DEEP LEARNING BASED INTELLIGENT METHODOLOGY FOR PHOTOVOLTAIC POWER QUALITY CONTROL WITH ENERGY STORAGE

Power imbalances instigated from Photovoltaics (PV) avert the incorporation of large-scale PV power into the grid and makes it a challenging resource as the intermittencies caused result in frequency variations and voltage interruptions which eventually engenders electricity blackouts. Furthermore, it compromises the associated battery's operation as it results in irregular battery charging/discharging. The fluctuating power also leads to the requirement of larger and impractical storage systems. Therefore, the power quality from the PV needs to be controlled to allow a stable output power supply to the load and also to enhance the operation of the connected Battery Energy Storage System (BESS).
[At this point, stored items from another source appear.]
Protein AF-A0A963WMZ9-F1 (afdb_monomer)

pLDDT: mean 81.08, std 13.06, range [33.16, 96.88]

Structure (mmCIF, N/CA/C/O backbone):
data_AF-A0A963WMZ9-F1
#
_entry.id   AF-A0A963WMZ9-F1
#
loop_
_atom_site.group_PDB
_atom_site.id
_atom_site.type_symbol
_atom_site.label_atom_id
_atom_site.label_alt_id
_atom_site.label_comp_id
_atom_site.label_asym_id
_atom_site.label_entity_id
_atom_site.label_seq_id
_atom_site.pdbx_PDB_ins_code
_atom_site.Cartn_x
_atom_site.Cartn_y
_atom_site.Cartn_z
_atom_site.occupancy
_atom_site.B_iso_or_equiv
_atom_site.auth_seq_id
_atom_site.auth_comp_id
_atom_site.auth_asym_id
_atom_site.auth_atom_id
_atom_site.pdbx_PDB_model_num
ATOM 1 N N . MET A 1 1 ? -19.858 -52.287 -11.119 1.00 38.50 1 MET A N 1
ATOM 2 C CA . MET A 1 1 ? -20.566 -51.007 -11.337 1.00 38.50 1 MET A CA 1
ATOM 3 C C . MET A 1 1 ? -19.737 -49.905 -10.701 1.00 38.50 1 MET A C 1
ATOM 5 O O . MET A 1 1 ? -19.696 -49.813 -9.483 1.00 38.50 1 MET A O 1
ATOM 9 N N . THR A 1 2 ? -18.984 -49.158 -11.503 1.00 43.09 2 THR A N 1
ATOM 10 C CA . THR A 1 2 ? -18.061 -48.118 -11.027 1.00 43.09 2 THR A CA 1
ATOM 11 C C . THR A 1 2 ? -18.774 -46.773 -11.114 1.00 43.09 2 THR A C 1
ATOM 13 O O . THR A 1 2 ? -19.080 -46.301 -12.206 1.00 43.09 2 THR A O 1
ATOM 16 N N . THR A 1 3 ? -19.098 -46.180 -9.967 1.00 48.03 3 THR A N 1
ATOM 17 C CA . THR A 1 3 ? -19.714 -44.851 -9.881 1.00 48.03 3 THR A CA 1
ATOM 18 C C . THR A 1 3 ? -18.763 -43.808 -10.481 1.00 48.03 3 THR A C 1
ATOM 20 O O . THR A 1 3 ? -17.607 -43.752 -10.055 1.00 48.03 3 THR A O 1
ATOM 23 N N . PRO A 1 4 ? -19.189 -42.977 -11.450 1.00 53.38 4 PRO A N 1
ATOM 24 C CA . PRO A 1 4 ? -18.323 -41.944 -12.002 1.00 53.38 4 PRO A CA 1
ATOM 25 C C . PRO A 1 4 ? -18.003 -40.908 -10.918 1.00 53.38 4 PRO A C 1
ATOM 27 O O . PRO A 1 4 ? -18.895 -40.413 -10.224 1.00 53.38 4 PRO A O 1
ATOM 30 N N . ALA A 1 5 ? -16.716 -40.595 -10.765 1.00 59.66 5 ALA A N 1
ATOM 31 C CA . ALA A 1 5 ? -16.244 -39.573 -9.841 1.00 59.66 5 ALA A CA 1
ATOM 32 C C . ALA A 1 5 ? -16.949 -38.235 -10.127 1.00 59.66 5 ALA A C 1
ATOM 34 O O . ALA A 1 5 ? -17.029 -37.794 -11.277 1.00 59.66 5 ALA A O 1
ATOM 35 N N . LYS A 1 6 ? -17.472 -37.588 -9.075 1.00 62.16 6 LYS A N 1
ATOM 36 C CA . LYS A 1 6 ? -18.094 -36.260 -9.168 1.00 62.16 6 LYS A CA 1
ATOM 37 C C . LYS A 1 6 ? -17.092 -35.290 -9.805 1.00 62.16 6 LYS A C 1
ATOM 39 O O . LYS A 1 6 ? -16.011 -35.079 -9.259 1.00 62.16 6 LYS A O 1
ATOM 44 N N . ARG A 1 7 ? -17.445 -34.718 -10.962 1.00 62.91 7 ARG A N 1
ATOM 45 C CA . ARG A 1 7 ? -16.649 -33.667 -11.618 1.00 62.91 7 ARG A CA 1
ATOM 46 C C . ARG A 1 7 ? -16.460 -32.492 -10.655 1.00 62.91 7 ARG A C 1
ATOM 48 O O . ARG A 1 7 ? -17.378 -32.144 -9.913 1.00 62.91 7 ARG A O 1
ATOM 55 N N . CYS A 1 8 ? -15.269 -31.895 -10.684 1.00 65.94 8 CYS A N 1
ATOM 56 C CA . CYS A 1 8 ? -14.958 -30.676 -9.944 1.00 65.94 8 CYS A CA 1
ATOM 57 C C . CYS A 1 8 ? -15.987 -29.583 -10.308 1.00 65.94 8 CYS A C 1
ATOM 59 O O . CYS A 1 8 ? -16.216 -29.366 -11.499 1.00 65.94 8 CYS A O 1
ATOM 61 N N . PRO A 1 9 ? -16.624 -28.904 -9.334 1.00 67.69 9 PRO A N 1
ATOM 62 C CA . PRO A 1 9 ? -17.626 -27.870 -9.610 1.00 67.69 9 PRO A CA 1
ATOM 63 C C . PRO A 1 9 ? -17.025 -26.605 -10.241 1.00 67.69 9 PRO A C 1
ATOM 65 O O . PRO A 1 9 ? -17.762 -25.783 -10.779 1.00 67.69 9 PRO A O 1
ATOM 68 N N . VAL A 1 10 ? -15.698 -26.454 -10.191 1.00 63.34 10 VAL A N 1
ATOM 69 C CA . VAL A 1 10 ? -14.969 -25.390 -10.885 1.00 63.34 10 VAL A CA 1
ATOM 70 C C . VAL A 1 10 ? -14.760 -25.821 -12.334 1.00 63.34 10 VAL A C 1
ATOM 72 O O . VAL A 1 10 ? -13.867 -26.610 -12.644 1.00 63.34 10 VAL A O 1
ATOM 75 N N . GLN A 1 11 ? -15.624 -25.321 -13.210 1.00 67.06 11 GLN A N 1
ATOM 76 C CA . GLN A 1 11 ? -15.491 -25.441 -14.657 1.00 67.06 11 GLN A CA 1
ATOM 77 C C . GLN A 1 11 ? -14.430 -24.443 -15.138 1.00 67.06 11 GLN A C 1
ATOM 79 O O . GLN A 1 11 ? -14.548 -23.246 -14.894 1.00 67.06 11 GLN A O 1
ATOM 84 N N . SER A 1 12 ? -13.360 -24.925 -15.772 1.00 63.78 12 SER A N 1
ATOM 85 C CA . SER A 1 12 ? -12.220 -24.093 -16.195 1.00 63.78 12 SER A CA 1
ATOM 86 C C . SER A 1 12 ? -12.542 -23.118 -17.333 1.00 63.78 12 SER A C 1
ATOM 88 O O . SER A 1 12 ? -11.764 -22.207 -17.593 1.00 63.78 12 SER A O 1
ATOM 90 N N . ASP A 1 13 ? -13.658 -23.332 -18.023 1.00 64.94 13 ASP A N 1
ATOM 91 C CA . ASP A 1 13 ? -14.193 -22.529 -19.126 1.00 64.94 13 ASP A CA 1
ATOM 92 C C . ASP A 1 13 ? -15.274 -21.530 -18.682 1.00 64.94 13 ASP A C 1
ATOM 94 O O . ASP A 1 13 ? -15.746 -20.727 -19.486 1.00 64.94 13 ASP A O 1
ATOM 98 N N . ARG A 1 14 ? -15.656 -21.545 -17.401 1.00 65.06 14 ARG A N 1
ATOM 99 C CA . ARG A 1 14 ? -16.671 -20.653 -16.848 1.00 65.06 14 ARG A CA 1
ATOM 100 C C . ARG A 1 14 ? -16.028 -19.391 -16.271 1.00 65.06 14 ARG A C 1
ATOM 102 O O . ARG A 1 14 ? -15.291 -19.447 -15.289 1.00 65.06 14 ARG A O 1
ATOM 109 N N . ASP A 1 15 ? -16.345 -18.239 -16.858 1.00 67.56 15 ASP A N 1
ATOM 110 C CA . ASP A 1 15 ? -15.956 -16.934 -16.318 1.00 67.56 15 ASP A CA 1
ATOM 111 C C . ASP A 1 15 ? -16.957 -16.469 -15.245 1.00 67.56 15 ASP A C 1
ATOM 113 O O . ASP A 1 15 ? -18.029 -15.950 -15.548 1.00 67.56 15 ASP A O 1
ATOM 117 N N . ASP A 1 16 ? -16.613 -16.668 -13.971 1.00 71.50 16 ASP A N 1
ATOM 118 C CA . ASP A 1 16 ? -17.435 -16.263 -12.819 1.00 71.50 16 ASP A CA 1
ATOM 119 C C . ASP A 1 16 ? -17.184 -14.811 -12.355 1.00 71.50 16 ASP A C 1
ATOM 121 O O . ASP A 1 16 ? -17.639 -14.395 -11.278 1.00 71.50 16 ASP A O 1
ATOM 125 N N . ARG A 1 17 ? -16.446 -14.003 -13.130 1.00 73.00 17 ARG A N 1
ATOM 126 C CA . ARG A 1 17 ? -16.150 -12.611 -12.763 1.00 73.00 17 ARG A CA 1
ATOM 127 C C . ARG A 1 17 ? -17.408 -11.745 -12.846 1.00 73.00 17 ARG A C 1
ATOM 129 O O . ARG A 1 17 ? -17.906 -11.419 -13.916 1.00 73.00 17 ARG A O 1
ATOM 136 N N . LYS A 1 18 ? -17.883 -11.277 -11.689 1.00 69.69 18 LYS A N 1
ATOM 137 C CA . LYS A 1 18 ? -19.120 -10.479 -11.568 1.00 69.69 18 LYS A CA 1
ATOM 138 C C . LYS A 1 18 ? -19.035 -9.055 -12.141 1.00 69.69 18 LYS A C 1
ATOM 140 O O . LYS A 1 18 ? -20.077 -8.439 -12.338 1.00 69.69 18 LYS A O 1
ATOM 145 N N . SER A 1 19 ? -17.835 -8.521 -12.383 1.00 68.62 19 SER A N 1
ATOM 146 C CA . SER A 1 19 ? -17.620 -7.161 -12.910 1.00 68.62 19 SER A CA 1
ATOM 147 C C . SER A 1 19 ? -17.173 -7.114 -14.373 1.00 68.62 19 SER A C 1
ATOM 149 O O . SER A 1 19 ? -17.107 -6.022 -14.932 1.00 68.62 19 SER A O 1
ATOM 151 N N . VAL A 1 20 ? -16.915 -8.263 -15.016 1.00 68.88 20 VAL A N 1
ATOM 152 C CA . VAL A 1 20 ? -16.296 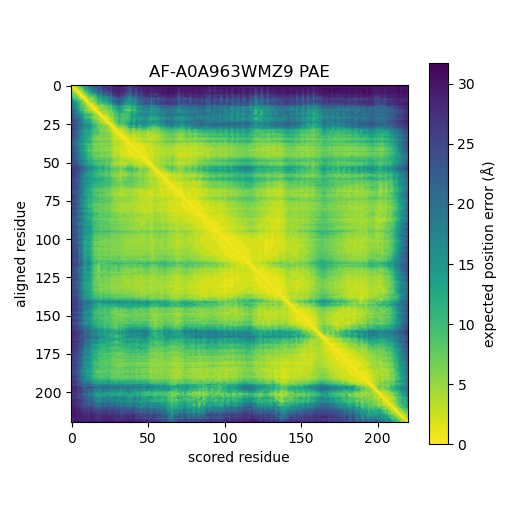-8.301 -16.354 1.00 68.88 20 VAL A CA 1
ATOM 153 C C . VAL A 1 20 ? -17.143 -7.591 -17.408 1.00 68.88 20 VAL A C 1
ATOM 155 O O . VAL A 1 20 ? -16.623 -6.799 -18.177 1.00 68.88 20 VAL A O 1
ATOM 158 N N . ALA A 1 21 ? -18.467 -7.764 -17.370 1.00 68.38 21 ALA A N 1
ATOM 159 C CA . ALA A 1 21 ? -19.368 -7.118 -18.321 1.00 68.38 21 ALA A CA 1
ATOM 160 C C . ALA A 1 21 ? -19.352 -5.581 -18.206 1.00 68.38 21 ALA A C 1
ATOM 162 O O . ALA A 1 21 ? -19.457 -4.878 -19.210 1.00 68.38 21 ALA A O 1
ATOM 163 N N . LEU A 1 22 ? -19.194 -5.049 -16.987 1.00 66.06 22 LEU A N 1
ATOM 164 C CA . LEU A 1 22 ? -19.082 -3.607 -16.755 1.00 66.06 22 LEU A CA 1
ATOM 165 C C . LEU A 1 22 ? -17.717 -3.087 -17.213 1.00 66.06 22 LEU A C 1
ATOM 167 O O . LEU A 1 22 ? -17.646 -2.035 -17.845 1.00 66.06 22 LEU A O 1
ATOM 171 N N . GLU A 1 23 ? -16.650 -3.832 -16.930 1.00 63.69 23 GLU A N 1
ATOM 172 C CA . GLU A 1 23 ? -15.287 -3.479 -17.324 1.00 63.69 23 GLU A CA 1
ATOM 173 C C . GLU A 1 23 ? -15.102 -3.522 -18.842 1.00 63.69 23 GLU A C 1
ATOM 175 O O . GLU A 1 23 ? -14.651 -2.531 -19.407 1.00 63.69 23 GLU A O 1
ATOM 180 N N . ASP A 1 24 ? -15.528 -4.588 -19.519 1.00 66.94 24 ASP A N 1
ATOM 181 C CA . ASP A 1 24 ? -15.406 -4.735 -20.975 1.00 66.94 24 ASP A CA 1
ATOM 182 C C . ASP A 1 24 ? -16.189 -3.650 -21.727 1.00 66.94 24 ASP A C 1
ATOM 184 O O . ASP A 1 24 ? -15.740 -3.146 -22.756 1.00 66.94 24 ASP A O 1
ATOM 188 N N . SER A 1 25 ? -17.334 -3.220 -21.184 1.00 63.22 25 SER A N 1
ATOM 189 C CA . SER A 1 25 ? -18.125 -2.128 -21.767 1.00 63.22 25 SER A CA 1
ATOM 190 C C . SER A 1 25 ? -17.465 -0.745 -21.631 1.00 63.22 25 SER A C 1
ATOM 192 O O . SER A 1 25 ? -17.753 0.164 -22.414 1.00 63.22 25 SER A O 1
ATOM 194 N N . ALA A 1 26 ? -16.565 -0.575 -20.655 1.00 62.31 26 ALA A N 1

This paper presents a novel neural network (NN) model predictive control (MPC) method for PV power control and firming with BESS. Instead of creating a mathematical model of the plant for the prediction optimization step in an MPC, the proposed controller generates a NN plant model. Due to its innate characteristic, a NN model better captures the dynamics of the plant, delivers highly accurate predictions, and resolves the mathematical model complexity issues that occur in highly complicated plants. The proposed controller effectively firms the varying solar power and stabilizes the battery state of charge.